Task goal: Would you please retype, exactly, the lines of the listing below between the line with "ATOM 72 N N" and the line with "ATOM 76 O O", inclusive?

[[ Source records, beginning ]]

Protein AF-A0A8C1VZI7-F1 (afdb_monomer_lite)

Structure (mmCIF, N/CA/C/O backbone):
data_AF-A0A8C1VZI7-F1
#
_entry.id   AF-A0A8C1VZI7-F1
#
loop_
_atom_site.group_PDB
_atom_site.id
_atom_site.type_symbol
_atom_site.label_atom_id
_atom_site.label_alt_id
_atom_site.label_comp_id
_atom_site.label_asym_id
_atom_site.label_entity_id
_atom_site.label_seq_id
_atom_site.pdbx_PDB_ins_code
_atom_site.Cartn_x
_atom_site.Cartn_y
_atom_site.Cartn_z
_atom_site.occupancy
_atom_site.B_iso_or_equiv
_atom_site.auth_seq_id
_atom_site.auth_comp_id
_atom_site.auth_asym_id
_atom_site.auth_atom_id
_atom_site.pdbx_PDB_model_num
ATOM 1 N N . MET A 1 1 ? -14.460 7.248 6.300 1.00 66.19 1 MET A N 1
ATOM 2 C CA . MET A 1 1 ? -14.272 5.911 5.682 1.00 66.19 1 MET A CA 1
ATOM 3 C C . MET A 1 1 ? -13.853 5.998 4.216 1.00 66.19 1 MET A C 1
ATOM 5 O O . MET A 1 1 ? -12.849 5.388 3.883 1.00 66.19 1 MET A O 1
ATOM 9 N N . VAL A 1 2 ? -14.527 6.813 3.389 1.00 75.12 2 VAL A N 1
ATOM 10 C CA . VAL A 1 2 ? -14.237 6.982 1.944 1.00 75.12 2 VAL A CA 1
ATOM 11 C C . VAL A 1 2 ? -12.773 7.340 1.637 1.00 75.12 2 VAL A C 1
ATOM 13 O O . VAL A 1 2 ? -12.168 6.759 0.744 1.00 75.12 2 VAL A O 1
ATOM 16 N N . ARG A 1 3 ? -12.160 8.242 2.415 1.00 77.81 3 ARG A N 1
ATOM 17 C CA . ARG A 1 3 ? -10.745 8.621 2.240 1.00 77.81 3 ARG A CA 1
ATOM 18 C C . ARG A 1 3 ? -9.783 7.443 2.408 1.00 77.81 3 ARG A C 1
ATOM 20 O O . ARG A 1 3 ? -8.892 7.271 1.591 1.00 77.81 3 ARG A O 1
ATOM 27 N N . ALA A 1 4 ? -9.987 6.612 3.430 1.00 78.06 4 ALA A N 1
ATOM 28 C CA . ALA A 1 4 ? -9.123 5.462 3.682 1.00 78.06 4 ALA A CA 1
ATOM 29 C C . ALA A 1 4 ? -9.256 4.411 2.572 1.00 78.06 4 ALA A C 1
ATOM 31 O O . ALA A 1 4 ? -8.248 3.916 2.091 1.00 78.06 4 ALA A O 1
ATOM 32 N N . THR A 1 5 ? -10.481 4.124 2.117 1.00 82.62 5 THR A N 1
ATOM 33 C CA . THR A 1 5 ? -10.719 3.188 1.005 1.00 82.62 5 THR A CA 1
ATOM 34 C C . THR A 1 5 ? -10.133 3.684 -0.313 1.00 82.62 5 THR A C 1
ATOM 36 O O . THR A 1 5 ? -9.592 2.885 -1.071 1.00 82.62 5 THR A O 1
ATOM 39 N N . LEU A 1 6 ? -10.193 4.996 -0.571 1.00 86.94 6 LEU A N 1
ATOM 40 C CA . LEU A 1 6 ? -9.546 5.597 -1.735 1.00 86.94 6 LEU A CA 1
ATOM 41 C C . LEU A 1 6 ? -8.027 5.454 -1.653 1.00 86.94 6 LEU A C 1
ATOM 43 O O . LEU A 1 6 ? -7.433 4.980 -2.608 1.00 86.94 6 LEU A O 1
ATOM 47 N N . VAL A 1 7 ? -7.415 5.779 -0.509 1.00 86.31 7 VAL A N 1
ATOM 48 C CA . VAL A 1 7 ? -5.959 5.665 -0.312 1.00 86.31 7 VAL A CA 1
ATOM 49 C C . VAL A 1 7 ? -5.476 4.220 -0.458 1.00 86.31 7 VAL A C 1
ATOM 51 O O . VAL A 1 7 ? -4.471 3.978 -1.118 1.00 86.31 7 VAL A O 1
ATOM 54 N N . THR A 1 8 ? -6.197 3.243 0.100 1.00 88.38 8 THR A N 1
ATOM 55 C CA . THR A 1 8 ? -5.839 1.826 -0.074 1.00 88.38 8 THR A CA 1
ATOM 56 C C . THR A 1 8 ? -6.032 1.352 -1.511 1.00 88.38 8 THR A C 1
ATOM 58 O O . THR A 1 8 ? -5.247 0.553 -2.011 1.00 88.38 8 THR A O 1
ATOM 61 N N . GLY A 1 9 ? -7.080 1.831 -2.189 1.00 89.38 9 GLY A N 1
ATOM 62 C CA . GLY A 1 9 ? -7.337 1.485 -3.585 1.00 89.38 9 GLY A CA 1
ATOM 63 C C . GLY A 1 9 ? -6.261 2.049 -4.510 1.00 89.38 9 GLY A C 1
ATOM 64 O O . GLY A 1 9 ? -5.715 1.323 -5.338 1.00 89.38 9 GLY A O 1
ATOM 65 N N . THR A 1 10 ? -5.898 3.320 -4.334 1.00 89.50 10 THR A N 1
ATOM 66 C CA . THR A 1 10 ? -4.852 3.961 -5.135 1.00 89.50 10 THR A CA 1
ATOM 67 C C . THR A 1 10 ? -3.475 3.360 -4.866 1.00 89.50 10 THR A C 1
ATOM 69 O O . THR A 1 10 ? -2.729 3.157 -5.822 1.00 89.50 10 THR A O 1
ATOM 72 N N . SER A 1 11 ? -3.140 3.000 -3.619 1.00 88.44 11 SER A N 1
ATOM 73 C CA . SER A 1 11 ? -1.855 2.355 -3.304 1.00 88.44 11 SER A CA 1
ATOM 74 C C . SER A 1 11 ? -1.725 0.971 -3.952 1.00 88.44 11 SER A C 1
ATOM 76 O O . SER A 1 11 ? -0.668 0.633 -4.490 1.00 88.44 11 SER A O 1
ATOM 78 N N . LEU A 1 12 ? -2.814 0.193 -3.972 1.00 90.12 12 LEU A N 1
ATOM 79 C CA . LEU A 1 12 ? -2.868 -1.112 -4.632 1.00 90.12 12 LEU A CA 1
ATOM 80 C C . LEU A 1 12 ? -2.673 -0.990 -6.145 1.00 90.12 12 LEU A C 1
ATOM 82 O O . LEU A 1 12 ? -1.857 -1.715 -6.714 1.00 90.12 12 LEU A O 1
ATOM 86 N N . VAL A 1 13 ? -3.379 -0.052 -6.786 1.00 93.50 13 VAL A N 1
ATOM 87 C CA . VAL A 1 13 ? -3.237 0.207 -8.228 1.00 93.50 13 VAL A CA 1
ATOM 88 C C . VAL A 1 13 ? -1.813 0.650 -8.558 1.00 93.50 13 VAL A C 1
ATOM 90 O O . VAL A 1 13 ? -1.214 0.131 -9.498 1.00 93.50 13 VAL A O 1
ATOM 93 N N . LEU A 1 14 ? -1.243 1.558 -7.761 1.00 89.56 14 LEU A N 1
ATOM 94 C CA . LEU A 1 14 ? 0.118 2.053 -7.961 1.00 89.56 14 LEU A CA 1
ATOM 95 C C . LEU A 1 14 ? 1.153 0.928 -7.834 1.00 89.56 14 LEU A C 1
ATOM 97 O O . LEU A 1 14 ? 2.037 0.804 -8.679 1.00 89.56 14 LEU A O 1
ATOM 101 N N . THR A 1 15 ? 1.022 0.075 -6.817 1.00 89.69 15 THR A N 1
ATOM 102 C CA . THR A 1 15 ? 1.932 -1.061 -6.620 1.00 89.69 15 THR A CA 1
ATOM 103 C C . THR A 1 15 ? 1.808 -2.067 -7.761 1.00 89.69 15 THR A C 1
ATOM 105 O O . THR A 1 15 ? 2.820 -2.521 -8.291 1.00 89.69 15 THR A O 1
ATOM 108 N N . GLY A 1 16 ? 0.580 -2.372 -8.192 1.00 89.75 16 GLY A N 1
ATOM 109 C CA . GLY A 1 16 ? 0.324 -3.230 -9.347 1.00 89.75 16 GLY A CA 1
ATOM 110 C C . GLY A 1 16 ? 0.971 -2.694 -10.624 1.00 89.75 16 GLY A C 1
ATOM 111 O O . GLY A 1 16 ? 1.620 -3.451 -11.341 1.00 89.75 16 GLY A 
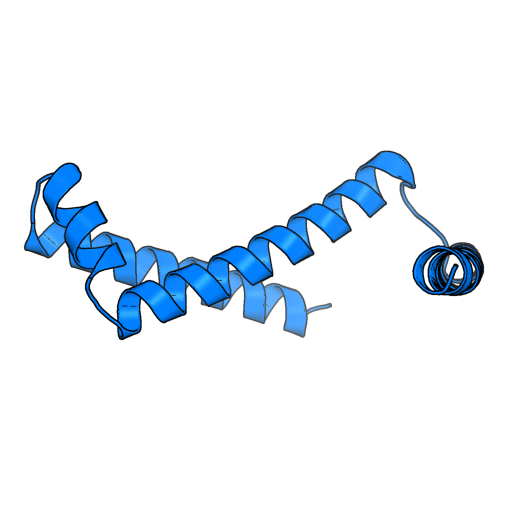O 1
ATOM 112 N N . ALA A 1 17 ? 0.873 -1.385 -10.872 1.00 91.00 17 ALA A N 1
ATOM 113 C CA . ALA A 1 17 ? 1.498 -0.741 -12.024 1.00 91.00 17 ALA A CA 1
ATOM 114 C C . ALA A 1 17 ? 3.033 -0.838 -11.990 1.00 91.00 17 ALA A C 1
ATOM 116 O O . ALA A 1 17 ? 3.644 -1.176 -13.002 1.00 91.00 17 ALA A O 1
ATOM 117 N N . VAL A 1 18 ? 3.659 -0.604 -10.831 1.00 89.56 18 VAL A N 1
ATOM 118 C CA . VAL A 1 18 ? 5.120 -0.712 -10.667 1.00 89.56 18 VAL A CA 1
ATOM 119 C C . VAL A 1 18 ? 5.603 -2.148 -10.876 1.00 89.56 18 VAL A C 1
ATOM 121 O O . VAL A 1 18 ? 6.584 -2.368 -11.587 1.00 89.56 18 VAL A O 1
ATOM 124 N N . VAL A 1 19 ? 4.901 -3.135 -10.312 1.00 88.12 19 VAL A N 1
ATOM 125 C CA . VAL A 1 19 ? 5.242 -4.556 -10.481 1.00 88.12 19 VAL A CA 1
ATOM 126 C C . VAL A 1 19 ? 5.047 -4.998 -11.930 1.00 88.12 19 VAL A C 1
ATOM 128 O O . VAL A 1 19 ? 5.930 -5.650 -12.483 1.00 88.12 19 VAL A O 1
ATOM 131 N N . ALA A 1 20 ? 3.937 -4.611 -12.566 1.00 88.88 20 ALA A N 1
ATOM 132 C CA . ALA A 1 20 ? 3.681 -4.915 -13.971 1.00 88.88 20 ALA A CA 1
ATOM 133 C C . ALA A 1 20 ? 4.756 -4.298 -14.872 1.00 88.88 20 ALA A C 1
ATOM 135 O O . ALA A 1 20 ? 5.326 -4.994 -15.707 1.00 88.88 20 ALA A O 1
ATOM 136 N N . HIS A 1 21 ? 5.096 -3.025 -14.661 1.00 88.25 21 HIS A N 1
ATOM 137 C CA . HIS A 1 21 ? 6.153 -2.351 -15.409 1.00 88.25 21 HIS A CA 1
ATOM 138 C C . HIS A 1 21 ? 7.508 -3.054 -15.245 1.00 88.25 21 HIS A C 1
ATOM 140 O O . HIS A 1 21 ? 8.164 -3.367 -16.237 1.00 88.25 21 HIS A O 1
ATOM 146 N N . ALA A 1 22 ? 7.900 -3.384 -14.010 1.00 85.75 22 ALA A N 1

[[ Source records, end ]]

Solution below:
ATOM 72 N N . SER A 1 11 ? -3.140 3.000 -3.619 1.00 88.44 11 SER A N 1
ATOM 73 C CA . SER A 1 11 ? -1.855 2.355 -3.304 1.00 88.44 11 SER A CA 1
ATOM 74 C C . SER A 1 11 ? -1.725 0.971 -3.952 1.00 88.44 11 SER A C 1
ATOM 76 O O . SER A 1 11 ? -0.668 0.633 -4.490 1.00 88.44 11 SER A O 1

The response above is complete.